Religion

The Infinite Imagination

As the eyes are the window to the soul, so is imagination a highway to God. The imagination is what distinguishes humanity from the rest of the animal kingdom; as John Milton poetically captured it in Paradise Lost when Satan, fallen to earth, looked upon Adam and Eve:

Of living Creatures new to sight and strange:
Two of far nobler shape erect and tall,
Godlike erect, with native Honour clad
In naked Majesty seemed Lords of all …

Milton’s emphasis on humanity’s erect nature and head directed to the stars, like the pilgrim Dante in the Divine Comedy, is a critical moment to notice. For man, differentiated from the rest of the animals, has his head situated to gaze upon the infinite expanse of space and be called to communion with the God of inexhaustible abundance.

Giacomo Leopardi, the great nineteenth-century Italian poet, was prophetic in his analysis of the malaise of modern man in comparison with ancient man. Leopardi believed that ancient and medieval man was superior to modern man because of his imagination. Either in its pagan or Christian iteration, the man of previous epochs had an imagination that drove him to unknown shores, lifted him up to see God face-to-face, and spurred him to create buildings which placed one at the centre of an infinite and ever-expanding cosmos. The imagination of the ancients crossed the world and ascended towards the stars.

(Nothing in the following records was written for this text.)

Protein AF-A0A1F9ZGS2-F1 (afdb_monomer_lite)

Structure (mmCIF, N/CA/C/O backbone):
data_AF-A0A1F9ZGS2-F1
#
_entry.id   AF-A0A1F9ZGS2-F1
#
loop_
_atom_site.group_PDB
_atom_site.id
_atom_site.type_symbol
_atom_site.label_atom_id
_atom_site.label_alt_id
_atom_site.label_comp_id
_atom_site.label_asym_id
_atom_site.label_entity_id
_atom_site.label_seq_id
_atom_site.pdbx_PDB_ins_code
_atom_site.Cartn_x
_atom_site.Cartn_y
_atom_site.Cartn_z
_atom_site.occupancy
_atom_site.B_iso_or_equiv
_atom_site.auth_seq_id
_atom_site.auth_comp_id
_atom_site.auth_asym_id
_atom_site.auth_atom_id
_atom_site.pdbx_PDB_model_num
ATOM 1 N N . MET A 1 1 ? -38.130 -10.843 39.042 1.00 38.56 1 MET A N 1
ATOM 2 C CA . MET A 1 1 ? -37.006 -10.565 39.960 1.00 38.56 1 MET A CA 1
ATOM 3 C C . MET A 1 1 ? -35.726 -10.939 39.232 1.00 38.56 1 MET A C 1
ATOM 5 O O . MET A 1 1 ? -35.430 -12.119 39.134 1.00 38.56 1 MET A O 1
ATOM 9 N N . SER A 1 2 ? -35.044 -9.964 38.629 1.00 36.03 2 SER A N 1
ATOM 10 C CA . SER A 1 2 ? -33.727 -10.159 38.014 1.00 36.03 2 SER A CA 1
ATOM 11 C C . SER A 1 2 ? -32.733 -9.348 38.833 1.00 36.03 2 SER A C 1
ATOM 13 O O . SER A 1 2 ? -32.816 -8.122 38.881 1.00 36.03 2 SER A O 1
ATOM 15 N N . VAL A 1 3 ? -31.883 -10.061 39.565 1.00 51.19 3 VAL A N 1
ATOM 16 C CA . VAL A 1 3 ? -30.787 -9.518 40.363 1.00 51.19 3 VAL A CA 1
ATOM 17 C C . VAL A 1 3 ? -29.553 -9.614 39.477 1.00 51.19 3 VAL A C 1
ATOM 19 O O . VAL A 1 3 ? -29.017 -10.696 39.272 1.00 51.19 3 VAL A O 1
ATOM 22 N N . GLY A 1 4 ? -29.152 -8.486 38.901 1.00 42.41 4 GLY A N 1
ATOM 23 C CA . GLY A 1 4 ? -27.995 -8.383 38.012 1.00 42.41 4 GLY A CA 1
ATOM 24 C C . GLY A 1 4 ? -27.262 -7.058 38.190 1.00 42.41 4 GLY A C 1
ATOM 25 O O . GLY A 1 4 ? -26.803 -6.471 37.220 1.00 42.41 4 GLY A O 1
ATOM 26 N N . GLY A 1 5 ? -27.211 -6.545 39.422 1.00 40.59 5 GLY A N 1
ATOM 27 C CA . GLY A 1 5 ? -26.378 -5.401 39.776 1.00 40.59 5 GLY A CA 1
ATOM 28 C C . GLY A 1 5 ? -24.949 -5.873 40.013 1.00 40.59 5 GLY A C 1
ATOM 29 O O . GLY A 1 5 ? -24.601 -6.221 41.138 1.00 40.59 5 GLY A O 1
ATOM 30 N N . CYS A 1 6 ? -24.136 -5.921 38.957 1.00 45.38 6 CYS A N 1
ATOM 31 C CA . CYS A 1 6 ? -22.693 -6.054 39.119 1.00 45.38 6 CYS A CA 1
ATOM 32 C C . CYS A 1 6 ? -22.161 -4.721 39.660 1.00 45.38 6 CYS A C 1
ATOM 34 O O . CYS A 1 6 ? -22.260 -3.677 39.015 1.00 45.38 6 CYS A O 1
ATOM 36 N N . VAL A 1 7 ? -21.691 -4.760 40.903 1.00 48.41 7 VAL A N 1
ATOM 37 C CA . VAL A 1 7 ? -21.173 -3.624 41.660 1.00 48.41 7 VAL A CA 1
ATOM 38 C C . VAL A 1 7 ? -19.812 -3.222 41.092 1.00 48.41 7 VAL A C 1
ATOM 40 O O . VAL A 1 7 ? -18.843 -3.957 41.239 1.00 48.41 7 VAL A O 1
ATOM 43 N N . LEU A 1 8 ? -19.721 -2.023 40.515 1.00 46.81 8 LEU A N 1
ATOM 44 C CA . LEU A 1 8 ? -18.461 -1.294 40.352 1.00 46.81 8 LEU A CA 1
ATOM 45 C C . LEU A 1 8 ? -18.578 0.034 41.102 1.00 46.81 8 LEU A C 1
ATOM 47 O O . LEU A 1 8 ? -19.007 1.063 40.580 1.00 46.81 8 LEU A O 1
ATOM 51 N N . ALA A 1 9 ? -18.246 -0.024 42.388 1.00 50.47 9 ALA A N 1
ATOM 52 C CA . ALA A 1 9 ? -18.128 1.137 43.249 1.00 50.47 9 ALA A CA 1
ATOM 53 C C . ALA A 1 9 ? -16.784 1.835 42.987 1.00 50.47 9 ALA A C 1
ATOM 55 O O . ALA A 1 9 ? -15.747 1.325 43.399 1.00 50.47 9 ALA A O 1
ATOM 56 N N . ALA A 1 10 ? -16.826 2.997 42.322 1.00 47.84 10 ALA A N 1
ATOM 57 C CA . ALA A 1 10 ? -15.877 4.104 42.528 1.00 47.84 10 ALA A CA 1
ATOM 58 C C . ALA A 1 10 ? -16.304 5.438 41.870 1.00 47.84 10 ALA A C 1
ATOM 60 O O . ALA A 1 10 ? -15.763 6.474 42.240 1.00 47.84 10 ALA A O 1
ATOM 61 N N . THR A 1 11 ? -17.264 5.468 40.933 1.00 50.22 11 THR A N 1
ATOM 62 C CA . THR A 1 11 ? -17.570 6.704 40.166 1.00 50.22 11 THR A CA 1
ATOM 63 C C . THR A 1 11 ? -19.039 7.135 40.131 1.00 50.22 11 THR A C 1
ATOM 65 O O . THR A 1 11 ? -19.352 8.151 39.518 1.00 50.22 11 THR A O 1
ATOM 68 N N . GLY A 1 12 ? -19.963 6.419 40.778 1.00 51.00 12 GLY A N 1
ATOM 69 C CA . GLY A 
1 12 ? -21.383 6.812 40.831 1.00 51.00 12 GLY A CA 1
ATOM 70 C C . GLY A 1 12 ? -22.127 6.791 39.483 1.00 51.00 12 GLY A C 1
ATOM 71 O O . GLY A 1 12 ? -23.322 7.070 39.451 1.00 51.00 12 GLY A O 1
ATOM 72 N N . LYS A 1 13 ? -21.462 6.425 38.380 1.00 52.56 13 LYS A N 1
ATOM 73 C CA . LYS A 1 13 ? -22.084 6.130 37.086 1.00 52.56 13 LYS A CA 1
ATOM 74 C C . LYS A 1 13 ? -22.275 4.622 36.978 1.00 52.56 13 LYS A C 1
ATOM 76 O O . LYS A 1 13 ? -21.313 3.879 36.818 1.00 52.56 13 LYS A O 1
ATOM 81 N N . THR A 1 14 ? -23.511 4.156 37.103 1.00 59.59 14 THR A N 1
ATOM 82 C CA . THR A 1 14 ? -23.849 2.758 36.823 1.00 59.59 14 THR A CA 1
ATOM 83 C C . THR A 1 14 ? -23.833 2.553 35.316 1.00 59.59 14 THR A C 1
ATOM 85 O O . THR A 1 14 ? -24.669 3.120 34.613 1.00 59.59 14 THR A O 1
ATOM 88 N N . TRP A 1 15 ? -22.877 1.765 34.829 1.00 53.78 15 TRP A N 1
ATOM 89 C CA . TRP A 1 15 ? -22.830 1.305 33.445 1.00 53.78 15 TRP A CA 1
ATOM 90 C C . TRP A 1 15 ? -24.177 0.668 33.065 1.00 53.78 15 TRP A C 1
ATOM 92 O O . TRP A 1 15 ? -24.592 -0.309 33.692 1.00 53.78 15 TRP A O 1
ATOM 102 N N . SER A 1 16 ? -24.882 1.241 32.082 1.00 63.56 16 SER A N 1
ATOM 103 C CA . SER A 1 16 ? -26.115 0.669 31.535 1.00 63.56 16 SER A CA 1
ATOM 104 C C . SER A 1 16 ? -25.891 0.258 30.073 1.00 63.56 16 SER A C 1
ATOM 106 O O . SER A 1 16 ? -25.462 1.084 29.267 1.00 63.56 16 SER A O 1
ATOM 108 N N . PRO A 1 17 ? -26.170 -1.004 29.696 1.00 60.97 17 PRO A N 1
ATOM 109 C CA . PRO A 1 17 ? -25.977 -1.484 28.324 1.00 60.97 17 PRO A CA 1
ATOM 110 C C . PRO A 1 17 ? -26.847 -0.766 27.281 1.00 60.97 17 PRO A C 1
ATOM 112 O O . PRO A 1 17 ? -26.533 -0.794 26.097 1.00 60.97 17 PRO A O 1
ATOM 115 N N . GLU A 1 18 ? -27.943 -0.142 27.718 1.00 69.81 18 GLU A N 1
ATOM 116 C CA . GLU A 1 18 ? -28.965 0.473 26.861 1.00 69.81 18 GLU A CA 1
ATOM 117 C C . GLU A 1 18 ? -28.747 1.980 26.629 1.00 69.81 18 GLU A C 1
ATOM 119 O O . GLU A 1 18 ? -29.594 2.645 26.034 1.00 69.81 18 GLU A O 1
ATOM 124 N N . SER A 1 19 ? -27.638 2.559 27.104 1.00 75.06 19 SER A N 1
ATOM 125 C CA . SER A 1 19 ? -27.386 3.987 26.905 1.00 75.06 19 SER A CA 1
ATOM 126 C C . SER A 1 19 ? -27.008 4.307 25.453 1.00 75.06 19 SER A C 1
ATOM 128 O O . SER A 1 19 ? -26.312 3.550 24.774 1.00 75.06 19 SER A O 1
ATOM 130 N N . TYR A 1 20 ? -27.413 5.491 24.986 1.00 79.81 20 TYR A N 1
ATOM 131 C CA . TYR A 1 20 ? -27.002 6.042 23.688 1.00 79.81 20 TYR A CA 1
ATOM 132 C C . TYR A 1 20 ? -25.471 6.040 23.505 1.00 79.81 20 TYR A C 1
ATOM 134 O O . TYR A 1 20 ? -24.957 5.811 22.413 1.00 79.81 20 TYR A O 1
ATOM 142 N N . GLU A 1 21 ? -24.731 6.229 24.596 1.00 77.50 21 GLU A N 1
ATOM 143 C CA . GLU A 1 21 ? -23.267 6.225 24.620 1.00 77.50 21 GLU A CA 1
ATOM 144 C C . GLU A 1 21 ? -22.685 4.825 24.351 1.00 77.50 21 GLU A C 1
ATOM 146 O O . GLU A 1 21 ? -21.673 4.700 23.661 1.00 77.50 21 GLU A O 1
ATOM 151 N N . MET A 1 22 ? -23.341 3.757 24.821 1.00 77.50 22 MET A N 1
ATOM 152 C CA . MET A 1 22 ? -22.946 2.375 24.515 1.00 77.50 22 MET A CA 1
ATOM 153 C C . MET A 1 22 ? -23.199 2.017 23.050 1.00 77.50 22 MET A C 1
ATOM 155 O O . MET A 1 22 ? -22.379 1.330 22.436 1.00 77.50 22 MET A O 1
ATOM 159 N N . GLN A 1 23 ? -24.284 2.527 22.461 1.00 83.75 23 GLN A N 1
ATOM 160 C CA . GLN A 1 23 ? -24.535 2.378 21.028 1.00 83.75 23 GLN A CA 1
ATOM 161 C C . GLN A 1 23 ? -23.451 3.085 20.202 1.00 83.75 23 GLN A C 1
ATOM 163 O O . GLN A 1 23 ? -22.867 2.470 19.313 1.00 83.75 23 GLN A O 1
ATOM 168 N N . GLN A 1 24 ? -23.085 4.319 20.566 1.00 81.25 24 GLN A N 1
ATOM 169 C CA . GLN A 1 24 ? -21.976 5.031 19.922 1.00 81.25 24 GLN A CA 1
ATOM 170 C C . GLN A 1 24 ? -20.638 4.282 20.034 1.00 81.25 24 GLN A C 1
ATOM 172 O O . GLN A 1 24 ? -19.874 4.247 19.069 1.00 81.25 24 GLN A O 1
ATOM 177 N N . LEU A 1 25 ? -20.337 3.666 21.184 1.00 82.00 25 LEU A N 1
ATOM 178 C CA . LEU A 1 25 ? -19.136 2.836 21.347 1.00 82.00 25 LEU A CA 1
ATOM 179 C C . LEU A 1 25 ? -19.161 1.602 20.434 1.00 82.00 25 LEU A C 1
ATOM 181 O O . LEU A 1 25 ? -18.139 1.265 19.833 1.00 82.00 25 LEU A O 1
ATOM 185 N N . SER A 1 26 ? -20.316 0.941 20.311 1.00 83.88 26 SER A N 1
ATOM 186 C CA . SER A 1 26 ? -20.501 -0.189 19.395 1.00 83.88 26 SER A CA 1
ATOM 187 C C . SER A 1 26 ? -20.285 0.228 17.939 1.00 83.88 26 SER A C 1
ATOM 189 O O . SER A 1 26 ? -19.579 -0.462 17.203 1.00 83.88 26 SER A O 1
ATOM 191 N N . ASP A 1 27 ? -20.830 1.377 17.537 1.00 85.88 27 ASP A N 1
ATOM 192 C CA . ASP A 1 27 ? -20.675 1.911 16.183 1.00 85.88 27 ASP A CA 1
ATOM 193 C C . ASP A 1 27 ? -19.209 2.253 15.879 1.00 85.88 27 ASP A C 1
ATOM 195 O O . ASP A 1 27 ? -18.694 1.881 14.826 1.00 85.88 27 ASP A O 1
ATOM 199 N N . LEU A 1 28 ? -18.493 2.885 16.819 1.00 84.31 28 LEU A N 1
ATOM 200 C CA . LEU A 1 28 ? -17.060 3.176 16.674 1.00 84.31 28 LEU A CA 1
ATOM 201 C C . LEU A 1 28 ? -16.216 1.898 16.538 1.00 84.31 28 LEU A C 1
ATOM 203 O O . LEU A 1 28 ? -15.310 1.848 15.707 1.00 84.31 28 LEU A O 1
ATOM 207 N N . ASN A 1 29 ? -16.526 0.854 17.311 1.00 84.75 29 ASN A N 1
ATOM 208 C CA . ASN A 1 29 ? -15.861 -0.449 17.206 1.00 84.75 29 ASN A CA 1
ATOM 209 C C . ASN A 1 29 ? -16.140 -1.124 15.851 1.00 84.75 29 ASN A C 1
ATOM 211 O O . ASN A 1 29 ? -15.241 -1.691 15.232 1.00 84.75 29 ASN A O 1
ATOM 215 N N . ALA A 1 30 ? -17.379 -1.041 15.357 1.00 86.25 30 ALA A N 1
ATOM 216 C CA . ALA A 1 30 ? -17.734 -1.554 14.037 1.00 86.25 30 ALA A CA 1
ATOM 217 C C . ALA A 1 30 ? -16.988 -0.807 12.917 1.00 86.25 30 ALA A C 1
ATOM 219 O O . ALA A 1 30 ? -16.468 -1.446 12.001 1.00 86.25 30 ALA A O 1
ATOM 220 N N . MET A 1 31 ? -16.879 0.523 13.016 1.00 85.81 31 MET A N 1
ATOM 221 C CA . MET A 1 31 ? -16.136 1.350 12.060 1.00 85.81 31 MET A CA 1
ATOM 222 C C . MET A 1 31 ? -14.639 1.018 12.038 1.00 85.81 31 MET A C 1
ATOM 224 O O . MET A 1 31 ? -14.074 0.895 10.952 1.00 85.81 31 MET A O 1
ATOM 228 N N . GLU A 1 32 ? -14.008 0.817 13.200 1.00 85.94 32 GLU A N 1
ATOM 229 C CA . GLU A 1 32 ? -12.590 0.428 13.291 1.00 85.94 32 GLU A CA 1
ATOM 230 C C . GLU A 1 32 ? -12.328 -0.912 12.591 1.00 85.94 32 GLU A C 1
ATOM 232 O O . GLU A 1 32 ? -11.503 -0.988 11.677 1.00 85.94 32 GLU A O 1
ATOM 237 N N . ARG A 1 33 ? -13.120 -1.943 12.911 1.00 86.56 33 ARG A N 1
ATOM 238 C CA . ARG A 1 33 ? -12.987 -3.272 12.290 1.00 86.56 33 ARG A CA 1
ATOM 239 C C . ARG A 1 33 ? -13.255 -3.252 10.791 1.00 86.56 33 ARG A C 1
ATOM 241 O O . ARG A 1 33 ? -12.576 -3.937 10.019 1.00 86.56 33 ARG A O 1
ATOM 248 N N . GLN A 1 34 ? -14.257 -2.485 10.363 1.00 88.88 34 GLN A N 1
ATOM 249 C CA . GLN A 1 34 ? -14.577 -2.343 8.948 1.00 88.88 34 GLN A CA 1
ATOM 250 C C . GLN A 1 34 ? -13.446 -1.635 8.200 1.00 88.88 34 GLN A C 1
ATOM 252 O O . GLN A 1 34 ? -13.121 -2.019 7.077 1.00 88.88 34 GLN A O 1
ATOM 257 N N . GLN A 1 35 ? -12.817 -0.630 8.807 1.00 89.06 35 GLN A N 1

C.S. Lewis noted that mythological consciousness was important as a sort of praeparatio evangelica—preparation for the gospel. The pagans, for all their faults—which were many—had a strong understanding of sacramentality, enchantment and mythic consciousness. They were saturated in stories. And, as Lewis said, they were saturated in poetry. They looked out at a world that was deeply mystical and enchanted; a world pulsating with life at every turn that was at once beautiful and terrifying.

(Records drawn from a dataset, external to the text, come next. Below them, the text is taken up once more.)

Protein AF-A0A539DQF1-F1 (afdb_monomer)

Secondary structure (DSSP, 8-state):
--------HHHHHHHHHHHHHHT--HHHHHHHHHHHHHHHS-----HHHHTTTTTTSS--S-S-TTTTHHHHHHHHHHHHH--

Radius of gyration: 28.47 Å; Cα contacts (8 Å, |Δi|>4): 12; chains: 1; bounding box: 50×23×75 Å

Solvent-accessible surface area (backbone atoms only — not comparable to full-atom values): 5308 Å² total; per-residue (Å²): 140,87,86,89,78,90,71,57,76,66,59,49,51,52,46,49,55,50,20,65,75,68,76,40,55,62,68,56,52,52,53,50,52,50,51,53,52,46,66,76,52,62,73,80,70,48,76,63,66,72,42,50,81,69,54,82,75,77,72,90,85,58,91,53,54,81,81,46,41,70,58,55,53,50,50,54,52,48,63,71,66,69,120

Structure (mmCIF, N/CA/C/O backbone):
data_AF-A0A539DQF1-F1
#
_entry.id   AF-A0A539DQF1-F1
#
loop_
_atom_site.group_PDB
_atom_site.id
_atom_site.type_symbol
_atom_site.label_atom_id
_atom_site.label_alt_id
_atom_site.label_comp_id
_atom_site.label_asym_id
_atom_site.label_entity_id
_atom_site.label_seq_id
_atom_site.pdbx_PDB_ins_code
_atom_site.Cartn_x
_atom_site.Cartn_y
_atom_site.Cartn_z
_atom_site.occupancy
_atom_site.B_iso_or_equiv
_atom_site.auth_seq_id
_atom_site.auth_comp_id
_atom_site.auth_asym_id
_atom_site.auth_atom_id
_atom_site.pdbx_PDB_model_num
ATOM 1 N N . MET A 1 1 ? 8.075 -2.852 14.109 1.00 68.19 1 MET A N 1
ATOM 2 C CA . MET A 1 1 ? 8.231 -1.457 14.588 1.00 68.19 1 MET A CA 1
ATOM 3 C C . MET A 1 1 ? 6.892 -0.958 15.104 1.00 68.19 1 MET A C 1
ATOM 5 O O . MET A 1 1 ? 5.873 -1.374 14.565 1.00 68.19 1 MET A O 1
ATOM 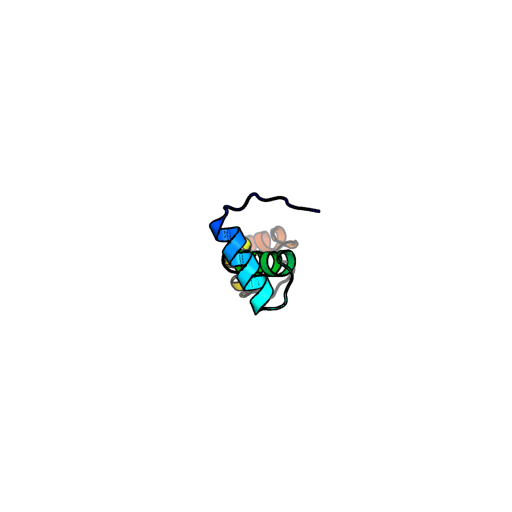9 N N . ALA A 1 2 ? 6.888 -0.122 16.144 1.00 81.12 2 ALA A N 1
ATOM 10 C CA . ALA A 1 2 ? 5.679 0.487 16.700 1.00 81.12 2 ALA A CA 1
ATOM 11 C C . ALA A 1 2 ? 5.651 1.985 16.366 1.00 81.12 2 ALA A C 1
ATOM 13 O O . ALA A 1 2 ? 6.681 2.649 16.448 1.00 81.12 2 ALA A O 1
ATOM 14 N N . LEU A 1 3 ? 4.479 2.495 15.986 1.00 85.50 3 LEU A N 1
ATOM 15 C CA . LEU A 1 3 ? 4.224 3.909 15.716 1.00 85.50 3 LEU A CA 1
ATOM 16 C C . LEU A 1 3 ? 3.259 4.429 16.788 1.00 85.50 3 LEU A C 1
ATOM 18 O O . LEU A 1 3 ? 2.210 3.824 17.002 1.00 85.50 3 LEU A O 1
ATOM 22 N N . SER A 1 4 ? 3.608 5.534 17.450 1.00 89.69 4 SER A N 1
ATOM 23 C CA . SER A 1 4 ? 2.733 6.220 18.407 1.00 89.69 4 SER A CA 1
ATOM 24 C C . SER A 1 4 ? 2.304 7.562 17.824 1.00 89.69 4 SER A C 1
ATOM 26 O O . SER A 1 4 ? 3.153 8.378 17.468 1.00 89.69 4 SER A O 1
ATOM 28 N N . VAL A 1 5 ? 0.994 7.779 17.700 1.00 88.69 5 VAL A N 1
ATOM 29 C CA . VAL A 1 5 ? 0.397 9.000 17.139 1.00 88.69 5 VAL A CA 1
ATOM 30 C C . VAL A 1 5 ? -0.616 9.538 18.140 1.00 88.69 5 VAL A C 1
ATOM 32 O O . VAL A 1 5 ? -1.431 8.779 18.663 1.00 88.69 5 VAL A O 1
ATOM 35 N N . ARG A 1 6 ? -0.573 10.846 18.414 1.00 92.69 6 ARG A N 1
ATOM 36 C CA . ARG A 1 6 ? -1.599 11.510 19.228 1.00 92.69 6 ARG A CA 1
ATOM 37 C C . ARG A 1 6 ? -2.834 11.763 18.370 1.00 92.69 6 ARG A C 1
ATOM 39 O O . ARG A 1 6 ? -2.725 12.373 17.312 1.00 92.69 6 ARG A O 1
ATOM 46 N N . LEU A 1 7 ? -3.985 11.304 18.847 1.00 92.19 7 LEU A N 1
ATOM 47 C CA . LEU A 1 7 ? -5.289 11.569 18.247 1.00 92.19 7 LEU A CA 1
ATOM 48 C C . LEU A 1 7 ? -6.014 12.613 19.096 1.00 92.19 7 LEU A C 1
ATOM 50 O O . LEU A 1 7 ? -5.847 12.644 20.317 1.00 92.19 7 LEU A O 1
ATOM 54 N N . ASP A 1 8 ? -6.815 13.463 18.463 1.00 95.38 8 ASP A N 1
ATOM 55 C CA . ASP A 1 8 ? -7.747 14.301 19.206 1.00 95.38 8 ASP A CA 1
ATOM 56 C C . ASP A 1 8 ? -8.889 13.459 19.808 1.00 95.38 8 ASP A C 1
ATOM 58 O O . ASP A 1 8 ? -9.147 12.311 19.426 1.00 95.38 8 ASP A O 1
ATOM 62 N N . THR A 1 9 ? -9.592 14.047 20.774 1.00 94.12 9 THR A N 1
ATOM 63 C CA . THR A 1 9 ? -10.637 13.346 21.532 1.00 94.12 9 THR A CA 1
ATOM 64 C C . THR A 1 9 ? -11.850 12.956 20.685 1.00 94.12 9 THR A C 1
ATOM 66 O O . THR A 1 9 ? -12.561 12.007 21.028 1.00 94.12 9 THR A O 1
ATOM 69 N N . GLN A 1 10 ? -12.122 13.669 19.590 1.00 95.56 10 GLN A N 1
ATOM 70 C CA . GLN A 1 10 ? -13.238 13.366 18.702 1.00 95.56 10 GLN A CA 1
ATOM 71 C C . GLN A 1 10 ? -12.902 12.157 17.826 1.00 95.56 10 GLN A C 1
ATOM 73 O O . GLN A 1 10 ? -13.700 11.217 17.746 1.00 95.56 10 GLN A O 1
ATOM 78 N N . LEU A 1 11 ? -11.708 12.143 17.239 1.00 93.81 11 LEU A N 1
ATOM 79 C CA . LEU A 1 11 ? -11.216 11.064 16.395 1.00 93.81 11 LEU A CA 1
ATOM 80 C C . LEU A 1 11 ? -11.075 9.755 17.180 1.00 93.81 11 LEU A C 1
ATOM 82 O O . LEU A 1 11 ? -11.469 8.695 16.694 1.00 93.81 11 LEU A O 1
ATOM 86 N N . GLU A 1 12 ? -10.614 9.815 18.432 1.00 94.00 12 GLU A N 1
ATOM 87 C CA . GLU A 1 12 ? -10.548 8.635 19.299 1.00 94.00 12 GLU A CA 1
ATOM 88 C C . GLU A 1 12 ? -11.938 8.039 19.588 1.00 94.00 12 GLU A C 1
ATOM 90 O O . GLU A 1 12 ? -12.123 6.814 19.549 1.00 94.00 12 GLU A O 1
ATOM 95 N N . LYS A 1 13 ? -12.944 8.888 19.836 1.00 95.69 13 LYS A N 1
ATOM 96 C CA . LYS A 1 13 ? -14.332 8.441 20.033 1.00 95.69 13 LYS A CA 1
ATOM 97 C C . LYS A 1 13 ? -14.888 7.787 18.773 1.00 95.69 13 LYS A C 1
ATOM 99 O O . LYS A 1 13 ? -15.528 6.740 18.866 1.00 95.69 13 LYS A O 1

Where the pagans went wrong was in identifying the signifiers with the thing itself. The pagans turned the creation, which was a majestic sign pointing to God, into the divine itself. Ironically, this materialisation of the infinite also shackled their imaginations to the corporeal realm. So their imaginations couldn’t reach to infinity, but hit the moons and stars and stopped there. The imagination ascended like Phaeton only to fall back to earth.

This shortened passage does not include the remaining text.